## INSTRUCTIONS TO FOLLOW
For the listing below, output exactly the lines from the line with "ATOM 73 C CA" up to and including the line with "ATOM 76 O O", and no other lines.

## SOURCE DATA
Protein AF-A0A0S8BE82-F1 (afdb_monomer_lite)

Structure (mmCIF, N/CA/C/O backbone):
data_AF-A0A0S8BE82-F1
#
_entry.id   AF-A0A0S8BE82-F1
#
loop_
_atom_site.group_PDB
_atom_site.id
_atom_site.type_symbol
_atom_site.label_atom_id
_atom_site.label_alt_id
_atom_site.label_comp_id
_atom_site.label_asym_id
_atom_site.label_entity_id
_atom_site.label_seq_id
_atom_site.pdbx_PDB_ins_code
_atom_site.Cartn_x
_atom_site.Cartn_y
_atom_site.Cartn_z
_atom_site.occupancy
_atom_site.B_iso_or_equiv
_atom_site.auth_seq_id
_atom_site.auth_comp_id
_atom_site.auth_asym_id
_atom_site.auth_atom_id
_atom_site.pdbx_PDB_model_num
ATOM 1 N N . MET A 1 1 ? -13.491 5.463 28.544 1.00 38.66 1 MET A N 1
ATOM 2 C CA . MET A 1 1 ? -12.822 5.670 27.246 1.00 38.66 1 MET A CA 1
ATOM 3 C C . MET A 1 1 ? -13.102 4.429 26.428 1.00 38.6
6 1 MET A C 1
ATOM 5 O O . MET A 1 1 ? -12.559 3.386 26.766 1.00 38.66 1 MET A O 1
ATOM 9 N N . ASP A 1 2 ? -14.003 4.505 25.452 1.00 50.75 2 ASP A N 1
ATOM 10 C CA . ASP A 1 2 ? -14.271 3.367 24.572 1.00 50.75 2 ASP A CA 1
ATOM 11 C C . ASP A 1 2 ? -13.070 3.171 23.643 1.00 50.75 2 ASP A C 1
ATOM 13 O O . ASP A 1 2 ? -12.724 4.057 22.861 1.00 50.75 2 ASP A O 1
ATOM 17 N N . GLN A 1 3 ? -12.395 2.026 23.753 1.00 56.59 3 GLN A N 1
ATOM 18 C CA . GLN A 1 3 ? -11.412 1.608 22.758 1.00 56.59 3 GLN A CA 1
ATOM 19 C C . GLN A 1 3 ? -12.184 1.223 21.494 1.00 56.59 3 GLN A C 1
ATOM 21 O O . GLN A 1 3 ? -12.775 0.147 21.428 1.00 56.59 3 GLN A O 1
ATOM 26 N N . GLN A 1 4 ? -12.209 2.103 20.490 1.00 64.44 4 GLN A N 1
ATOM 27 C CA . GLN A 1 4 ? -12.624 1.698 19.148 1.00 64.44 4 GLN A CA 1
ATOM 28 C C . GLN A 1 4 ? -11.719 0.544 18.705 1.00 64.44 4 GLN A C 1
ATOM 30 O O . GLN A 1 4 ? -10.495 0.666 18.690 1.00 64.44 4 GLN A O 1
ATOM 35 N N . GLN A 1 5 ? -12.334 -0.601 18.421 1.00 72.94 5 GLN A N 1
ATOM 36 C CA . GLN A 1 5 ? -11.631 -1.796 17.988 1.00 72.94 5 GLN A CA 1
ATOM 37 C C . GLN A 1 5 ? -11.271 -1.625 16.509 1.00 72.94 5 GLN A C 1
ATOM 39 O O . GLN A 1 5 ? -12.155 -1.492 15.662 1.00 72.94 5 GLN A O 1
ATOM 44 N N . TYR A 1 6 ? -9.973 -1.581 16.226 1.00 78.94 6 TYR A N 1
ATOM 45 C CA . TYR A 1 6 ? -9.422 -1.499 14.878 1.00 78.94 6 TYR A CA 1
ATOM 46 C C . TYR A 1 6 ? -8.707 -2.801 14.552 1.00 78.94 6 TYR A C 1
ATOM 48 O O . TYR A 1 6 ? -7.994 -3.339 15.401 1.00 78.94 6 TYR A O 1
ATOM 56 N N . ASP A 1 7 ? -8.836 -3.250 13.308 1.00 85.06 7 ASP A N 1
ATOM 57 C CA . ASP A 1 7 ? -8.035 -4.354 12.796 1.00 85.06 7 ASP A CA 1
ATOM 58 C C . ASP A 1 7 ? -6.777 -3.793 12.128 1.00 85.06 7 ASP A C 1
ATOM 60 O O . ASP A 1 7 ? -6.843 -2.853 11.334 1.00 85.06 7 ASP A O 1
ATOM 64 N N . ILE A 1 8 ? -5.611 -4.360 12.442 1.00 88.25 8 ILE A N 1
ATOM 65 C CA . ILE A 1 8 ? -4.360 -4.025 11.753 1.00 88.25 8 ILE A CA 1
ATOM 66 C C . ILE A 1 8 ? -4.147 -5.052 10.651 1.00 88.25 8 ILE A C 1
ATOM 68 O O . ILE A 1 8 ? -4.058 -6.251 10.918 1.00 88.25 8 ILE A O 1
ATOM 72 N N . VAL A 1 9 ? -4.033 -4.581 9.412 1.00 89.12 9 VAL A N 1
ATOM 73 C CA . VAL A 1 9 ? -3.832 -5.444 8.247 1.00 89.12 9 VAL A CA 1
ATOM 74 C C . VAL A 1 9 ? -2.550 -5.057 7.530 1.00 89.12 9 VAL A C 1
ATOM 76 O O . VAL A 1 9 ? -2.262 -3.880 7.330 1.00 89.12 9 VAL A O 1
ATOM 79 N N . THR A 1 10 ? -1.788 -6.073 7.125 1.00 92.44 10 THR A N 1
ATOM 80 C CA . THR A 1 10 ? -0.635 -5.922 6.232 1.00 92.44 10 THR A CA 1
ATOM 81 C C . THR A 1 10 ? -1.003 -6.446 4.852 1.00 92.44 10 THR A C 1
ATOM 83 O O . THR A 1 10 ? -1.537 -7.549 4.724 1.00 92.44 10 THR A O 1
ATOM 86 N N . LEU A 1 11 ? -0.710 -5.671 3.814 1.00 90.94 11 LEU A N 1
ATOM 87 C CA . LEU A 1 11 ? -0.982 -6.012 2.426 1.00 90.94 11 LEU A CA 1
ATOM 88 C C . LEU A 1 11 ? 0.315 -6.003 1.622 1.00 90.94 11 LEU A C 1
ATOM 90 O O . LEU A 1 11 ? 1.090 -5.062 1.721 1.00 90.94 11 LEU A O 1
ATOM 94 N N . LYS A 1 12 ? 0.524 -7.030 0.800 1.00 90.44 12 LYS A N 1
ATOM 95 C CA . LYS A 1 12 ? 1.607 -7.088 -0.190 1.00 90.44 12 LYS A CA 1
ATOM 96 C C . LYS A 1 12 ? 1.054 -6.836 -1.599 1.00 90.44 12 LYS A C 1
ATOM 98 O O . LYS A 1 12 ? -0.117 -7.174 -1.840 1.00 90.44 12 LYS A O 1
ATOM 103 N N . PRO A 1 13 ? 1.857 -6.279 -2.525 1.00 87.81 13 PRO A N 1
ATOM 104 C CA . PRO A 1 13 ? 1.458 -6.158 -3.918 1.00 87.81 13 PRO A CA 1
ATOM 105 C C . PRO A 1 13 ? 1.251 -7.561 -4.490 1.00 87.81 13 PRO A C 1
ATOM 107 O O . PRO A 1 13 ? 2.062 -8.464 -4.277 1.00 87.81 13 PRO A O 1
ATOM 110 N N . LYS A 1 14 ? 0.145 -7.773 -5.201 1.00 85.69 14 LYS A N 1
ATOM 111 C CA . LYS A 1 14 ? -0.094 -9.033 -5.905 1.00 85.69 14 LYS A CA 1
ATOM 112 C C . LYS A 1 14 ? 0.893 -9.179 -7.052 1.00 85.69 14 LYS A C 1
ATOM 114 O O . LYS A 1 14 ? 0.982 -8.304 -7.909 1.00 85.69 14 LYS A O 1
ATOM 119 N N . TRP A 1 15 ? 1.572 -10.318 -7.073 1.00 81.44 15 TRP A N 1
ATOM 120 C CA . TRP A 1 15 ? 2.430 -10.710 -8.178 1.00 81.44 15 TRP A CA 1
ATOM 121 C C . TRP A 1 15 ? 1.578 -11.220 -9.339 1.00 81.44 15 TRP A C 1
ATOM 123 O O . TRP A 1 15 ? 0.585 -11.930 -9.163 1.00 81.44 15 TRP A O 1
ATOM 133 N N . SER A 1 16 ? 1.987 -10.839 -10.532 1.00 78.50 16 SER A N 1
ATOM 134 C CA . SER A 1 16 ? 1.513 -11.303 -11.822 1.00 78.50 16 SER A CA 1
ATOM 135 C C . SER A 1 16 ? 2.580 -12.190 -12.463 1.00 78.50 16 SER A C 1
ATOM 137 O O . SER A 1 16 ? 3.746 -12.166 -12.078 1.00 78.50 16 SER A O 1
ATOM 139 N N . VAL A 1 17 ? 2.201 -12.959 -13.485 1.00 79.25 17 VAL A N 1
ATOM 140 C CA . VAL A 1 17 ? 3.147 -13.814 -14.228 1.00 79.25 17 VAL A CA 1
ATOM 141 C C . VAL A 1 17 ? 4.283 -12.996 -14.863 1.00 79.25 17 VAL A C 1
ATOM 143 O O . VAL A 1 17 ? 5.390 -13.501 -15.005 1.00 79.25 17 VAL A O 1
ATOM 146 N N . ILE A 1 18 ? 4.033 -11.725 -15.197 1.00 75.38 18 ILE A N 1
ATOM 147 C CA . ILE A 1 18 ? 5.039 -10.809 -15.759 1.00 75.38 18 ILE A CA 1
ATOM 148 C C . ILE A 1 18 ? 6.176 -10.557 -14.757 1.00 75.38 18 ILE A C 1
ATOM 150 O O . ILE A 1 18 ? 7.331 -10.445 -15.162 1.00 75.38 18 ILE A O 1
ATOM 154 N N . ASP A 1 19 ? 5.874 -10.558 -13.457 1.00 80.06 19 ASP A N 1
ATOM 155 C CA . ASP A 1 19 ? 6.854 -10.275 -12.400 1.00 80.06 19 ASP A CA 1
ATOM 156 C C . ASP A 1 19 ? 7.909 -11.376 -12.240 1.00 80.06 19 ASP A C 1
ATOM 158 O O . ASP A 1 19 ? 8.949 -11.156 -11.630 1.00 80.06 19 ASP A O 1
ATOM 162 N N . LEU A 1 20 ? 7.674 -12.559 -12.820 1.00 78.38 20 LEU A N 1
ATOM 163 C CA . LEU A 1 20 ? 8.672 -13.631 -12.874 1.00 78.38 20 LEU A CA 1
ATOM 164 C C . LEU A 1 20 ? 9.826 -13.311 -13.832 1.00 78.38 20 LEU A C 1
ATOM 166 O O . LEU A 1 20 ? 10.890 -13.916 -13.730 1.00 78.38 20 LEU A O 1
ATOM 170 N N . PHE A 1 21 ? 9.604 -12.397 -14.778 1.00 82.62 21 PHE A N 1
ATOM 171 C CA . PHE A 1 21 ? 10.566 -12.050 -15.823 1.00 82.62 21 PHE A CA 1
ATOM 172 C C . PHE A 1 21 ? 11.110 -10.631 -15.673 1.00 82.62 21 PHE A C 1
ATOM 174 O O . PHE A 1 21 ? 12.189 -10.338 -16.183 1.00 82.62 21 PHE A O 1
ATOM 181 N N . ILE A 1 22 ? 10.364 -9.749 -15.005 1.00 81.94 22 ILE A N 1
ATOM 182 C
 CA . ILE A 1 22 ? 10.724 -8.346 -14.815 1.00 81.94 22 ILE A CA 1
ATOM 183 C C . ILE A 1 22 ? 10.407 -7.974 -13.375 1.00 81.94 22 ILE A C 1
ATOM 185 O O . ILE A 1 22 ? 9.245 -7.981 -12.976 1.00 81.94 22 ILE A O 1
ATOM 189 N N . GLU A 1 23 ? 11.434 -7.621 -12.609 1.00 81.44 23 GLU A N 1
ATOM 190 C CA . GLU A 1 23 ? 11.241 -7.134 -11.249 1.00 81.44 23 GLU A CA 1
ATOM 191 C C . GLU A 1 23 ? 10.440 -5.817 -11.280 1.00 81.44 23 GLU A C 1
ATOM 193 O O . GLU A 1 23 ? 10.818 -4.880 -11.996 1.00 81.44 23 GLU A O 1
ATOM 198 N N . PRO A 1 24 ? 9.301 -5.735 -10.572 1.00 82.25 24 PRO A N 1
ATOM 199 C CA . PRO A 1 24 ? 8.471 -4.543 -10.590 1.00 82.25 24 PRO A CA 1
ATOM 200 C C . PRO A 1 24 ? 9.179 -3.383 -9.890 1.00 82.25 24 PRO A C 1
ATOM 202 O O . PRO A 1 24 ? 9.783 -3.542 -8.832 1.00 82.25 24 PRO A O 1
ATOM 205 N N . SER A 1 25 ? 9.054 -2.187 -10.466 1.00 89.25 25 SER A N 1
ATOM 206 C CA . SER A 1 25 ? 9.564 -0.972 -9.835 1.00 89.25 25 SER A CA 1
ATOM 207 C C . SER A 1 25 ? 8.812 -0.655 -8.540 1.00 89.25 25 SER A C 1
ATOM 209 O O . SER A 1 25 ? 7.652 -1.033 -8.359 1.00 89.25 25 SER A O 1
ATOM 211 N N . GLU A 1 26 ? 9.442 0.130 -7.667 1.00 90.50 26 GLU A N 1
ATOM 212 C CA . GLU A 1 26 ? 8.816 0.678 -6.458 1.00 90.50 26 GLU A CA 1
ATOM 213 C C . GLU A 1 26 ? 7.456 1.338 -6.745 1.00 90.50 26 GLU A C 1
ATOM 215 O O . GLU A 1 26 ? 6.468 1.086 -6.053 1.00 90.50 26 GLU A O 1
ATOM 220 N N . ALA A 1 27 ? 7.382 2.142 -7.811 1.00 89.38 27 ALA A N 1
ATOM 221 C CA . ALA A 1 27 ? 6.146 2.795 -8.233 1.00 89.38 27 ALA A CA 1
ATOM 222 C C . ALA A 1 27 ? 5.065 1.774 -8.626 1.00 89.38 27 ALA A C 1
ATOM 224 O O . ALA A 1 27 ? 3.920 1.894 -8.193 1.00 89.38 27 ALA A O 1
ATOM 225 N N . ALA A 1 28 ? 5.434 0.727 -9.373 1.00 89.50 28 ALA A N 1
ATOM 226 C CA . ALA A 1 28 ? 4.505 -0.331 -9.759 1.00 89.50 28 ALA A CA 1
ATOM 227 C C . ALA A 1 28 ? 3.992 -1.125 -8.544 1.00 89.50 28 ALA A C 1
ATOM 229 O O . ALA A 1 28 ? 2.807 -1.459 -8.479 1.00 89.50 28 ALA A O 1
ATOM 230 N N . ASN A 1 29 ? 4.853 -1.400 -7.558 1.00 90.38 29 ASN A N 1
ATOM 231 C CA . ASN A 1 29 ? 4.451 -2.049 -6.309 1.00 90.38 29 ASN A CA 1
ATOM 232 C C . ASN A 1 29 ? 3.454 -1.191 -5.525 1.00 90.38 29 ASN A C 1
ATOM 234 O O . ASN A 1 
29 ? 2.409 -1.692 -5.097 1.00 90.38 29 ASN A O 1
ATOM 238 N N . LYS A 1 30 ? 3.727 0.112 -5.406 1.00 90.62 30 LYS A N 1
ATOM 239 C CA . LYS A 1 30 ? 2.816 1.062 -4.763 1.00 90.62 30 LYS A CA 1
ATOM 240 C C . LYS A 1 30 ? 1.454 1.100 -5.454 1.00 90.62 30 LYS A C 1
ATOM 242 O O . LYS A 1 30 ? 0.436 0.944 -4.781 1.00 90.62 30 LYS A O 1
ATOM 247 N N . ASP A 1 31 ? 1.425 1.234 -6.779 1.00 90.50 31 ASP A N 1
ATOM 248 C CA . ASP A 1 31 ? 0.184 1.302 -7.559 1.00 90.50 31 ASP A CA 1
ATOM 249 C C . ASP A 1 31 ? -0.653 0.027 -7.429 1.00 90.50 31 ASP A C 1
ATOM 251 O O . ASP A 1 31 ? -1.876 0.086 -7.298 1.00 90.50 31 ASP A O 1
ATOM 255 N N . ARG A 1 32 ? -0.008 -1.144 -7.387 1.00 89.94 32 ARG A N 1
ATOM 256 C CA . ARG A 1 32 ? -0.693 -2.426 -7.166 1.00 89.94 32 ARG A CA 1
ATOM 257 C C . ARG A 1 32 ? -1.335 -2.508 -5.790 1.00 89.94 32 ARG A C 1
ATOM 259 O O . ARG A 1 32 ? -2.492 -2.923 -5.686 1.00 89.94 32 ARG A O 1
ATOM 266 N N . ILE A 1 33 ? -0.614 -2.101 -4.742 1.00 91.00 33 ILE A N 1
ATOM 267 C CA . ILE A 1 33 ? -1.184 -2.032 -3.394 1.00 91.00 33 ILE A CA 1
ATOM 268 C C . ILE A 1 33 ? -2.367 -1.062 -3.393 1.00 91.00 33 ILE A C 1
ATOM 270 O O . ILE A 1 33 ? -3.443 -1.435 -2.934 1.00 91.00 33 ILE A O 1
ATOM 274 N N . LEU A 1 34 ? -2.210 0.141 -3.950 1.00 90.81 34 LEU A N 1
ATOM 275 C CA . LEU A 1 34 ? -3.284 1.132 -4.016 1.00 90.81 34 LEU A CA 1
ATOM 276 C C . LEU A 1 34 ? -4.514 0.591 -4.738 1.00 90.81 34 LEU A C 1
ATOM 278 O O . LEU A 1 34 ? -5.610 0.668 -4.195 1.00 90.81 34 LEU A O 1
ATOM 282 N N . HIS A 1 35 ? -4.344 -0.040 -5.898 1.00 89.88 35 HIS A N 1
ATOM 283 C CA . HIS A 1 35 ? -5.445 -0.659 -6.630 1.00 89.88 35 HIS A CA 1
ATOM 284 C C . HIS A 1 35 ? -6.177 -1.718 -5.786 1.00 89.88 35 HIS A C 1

## RESULT
ATOM 73 C CA . VAL A 1 9 ? -3.832 -5.444 8.247 1.00 89.12 9 VAL A CA 1
ATOM 74 C C . VAL A 1 9 ? -2.550 -5.057 7.530 1.00 89.12 9 VAL A C 1
ATOM 76 O O . VAL A 1 9 ? -2.262 -3.880 7.330 1.00 89.12 9 VAL A O 1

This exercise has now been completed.